Your answer must consist of exactly the lines below, starting with the line with "ATOM 80 N N" and going on through the line with "ATOM 87 C C", and nothing else.
** Opening GIVEN INFORMATION block **
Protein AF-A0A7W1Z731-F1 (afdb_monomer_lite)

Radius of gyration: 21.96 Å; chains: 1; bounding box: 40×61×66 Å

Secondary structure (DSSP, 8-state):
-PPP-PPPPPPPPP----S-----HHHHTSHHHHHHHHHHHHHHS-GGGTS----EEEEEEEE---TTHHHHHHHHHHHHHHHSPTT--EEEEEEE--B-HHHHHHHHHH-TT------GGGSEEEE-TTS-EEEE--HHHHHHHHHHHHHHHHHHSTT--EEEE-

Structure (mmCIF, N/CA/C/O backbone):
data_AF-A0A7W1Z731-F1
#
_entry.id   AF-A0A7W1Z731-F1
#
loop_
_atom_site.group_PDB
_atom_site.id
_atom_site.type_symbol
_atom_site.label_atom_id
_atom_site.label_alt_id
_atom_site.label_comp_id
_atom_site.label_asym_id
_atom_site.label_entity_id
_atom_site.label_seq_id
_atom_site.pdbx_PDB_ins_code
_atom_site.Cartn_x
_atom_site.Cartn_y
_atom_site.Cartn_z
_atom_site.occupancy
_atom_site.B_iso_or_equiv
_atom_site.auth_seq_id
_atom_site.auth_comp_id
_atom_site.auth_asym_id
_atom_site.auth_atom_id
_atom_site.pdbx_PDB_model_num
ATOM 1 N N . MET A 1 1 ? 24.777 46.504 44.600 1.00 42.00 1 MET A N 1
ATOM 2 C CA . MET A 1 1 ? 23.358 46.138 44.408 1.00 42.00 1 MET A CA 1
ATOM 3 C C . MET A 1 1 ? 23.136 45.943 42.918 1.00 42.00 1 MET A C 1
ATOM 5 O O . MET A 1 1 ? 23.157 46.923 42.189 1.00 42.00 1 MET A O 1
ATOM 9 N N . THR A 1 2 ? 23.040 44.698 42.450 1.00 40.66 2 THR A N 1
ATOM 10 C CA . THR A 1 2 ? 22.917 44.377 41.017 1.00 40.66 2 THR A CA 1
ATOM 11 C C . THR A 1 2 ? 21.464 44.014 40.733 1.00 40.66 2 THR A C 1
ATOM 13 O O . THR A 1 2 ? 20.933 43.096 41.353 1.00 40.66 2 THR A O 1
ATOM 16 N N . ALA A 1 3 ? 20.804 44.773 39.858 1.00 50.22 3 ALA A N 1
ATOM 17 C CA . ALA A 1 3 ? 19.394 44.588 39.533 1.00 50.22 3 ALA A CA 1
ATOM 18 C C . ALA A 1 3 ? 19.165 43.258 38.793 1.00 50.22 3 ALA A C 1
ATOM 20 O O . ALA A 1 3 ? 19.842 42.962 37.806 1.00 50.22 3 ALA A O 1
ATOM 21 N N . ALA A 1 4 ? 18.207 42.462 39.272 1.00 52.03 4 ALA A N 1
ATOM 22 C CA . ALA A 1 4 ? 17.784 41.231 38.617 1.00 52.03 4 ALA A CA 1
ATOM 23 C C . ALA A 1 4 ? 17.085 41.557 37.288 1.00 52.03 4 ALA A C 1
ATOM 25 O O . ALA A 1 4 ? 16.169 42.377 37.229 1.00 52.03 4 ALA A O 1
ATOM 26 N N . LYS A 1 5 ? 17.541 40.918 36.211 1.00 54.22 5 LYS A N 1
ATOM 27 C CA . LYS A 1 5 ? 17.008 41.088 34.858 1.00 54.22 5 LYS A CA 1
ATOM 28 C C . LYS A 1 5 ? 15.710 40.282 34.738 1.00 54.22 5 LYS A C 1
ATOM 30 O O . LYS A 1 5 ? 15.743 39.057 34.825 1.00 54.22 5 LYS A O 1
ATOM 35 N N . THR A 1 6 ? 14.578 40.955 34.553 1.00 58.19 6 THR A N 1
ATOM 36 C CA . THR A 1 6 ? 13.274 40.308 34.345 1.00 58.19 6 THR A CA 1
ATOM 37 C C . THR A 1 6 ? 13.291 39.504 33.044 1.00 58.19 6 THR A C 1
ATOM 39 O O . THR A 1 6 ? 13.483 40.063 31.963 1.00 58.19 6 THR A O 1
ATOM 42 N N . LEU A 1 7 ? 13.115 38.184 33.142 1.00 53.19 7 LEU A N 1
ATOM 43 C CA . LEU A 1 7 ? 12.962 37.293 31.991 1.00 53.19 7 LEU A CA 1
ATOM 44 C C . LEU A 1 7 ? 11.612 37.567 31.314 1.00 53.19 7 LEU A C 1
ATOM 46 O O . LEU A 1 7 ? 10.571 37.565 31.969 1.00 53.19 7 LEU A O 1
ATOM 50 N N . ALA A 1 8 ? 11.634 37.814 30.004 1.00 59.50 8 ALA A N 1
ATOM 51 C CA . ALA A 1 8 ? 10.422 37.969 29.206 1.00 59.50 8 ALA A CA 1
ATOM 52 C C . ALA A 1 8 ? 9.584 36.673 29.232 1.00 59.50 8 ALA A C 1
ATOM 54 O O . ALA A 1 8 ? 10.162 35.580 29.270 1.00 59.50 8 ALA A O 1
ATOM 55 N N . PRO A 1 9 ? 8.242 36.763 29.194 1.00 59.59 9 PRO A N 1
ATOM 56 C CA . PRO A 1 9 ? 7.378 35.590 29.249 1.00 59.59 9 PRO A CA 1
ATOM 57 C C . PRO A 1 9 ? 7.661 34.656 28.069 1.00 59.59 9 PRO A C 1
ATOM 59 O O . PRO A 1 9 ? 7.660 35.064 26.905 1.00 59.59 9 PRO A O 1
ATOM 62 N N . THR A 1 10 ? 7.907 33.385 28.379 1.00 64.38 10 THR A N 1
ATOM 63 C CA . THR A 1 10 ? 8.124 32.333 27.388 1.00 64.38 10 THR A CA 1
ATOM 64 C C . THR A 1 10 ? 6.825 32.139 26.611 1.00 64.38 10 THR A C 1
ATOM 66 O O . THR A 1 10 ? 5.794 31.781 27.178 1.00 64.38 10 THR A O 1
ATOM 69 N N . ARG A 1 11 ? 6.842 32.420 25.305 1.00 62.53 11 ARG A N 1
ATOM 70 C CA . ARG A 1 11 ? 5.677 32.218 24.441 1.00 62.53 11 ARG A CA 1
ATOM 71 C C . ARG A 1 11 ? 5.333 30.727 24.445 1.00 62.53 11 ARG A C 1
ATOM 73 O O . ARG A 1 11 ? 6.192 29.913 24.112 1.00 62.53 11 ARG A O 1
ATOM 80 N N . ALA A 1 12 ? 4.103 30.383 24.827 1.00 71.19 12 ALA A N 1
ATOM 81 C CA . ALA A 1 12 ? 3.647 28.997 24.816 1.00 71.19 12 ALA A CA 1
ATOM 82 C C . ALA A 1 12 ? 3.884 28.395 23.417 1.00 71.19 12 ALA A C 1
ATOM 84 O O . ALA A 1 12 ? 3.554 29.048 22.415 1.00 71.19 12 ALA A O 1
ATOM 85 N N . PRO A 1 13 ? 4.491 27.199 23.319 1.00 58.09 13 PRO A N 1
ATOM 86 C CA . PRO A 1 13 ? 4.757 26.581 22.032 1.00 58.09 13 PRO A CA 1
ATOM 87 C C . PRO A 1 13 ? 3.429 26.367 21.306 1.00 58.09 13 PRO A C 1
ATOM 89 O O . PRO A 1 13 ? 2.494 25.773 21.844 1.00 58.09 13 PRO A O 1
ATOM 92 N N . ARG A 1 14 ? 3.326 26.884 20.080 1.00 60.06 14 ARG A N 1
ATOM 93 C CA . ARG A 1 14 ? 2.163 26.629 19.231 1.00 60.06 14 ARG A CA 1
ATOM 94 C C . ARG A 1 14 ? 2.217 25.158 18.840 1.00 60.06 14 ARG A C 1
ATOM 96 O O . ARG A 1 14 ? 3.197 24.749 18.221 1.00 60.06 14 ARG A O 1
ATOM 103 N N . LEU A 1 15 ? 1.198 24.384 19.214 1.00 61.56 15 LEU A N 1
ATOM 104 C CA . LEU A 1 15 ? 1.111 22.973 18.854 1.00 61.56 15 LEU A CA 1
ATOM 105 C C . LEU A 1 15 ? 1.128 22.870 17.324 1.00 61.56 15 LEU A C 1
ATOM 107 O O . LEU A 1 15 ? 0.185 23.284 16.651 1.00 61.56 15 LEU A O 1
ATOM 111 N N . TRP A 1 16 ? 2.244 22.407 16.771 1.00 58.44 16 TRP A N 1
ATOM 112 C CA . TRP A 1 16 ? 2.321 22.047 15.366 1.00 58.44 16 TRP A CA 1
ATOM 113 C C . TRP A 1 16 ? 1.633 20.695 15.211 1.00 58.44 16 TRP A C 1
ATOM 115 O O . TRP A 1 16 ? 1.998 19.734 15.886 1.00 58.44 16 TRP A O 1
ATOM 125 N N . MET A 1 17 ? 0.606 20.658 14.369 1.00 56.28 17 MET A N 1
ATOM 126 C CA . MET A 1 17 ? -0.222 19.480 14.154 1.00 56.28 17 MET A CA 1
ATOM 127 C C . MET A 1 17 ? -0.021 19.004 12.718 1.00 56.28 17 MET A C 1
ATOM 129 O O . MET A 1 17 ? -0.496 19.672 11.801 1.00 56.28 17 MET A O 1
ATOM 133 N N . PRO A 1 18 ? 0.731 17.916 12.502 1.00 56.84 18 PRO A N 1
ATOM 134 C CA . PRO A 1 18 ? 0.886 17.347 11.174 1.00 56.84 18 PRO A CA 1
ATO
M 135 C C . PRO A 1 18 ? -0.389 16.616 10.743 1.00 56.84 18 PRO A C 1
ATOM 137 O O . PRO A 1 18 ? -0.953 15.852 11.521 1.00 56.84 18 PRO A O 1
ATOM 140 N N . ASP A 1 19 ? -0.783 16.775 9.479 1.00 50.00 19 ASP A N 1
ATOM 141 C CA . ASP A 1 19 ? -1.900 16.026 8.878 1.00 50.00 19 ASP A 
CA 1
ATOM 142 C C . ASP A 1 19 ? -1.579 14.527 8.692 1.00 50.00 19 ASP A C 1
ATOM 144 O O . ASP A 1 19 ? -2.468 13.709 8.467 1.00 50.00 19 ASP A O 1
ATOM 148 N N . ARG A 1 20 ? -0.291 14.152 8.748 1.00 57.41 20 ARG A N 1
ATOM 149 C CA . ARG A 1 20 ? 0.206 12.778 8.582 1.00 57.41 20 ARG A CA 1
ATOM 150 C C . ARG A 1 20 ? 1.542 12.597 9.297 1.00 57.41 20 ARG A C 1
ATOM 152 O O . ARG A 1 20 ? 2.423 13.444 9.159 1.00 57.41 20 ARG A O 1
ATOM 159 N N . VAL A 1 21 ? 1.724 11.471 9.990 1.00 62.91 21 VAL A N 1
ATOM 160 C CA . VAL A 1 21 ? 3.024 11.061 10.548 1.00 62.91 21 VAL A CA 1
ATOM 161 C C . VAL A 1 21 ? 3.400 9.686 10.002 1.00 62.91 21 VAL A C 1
** Closing GIVEN INFORMATION block **
RESPONSE TO THE EXERCISE »
ATOM 80 N N . ALA A 1 12 ? 4.103 30.383 24.827 1.00 71.19 12 ALA A N 1
ATOM 81 C CA . ALA A 1 12 ? 3.647 28.997 24.816 1.00 71.19 12 ALA A CA 1
ATOM 82 C C . ALA A 1 12 ? 3.884 28.395 23.417 1.00 71.19 12 ALA A C 1
ATOM 84 O O . ALA A 1 12 ? 3.554 29.048 22.415 1.00 71.19 12 ALA A O 1
ATOM 85 N N . PRO A 1 13 ? 4.491 27.199 23.319 1.00 58.09 13 PRO A N 1
ATOM 86 C CA . PRO A 1 13 ? 4.757 26.581 22.032 1.00 58.09 13 PRO A CA 1
ATOM 87 C C . PRO A 1 13 ? 3.429 26.367 21.306 1.00 58.09 13 PRO A C 1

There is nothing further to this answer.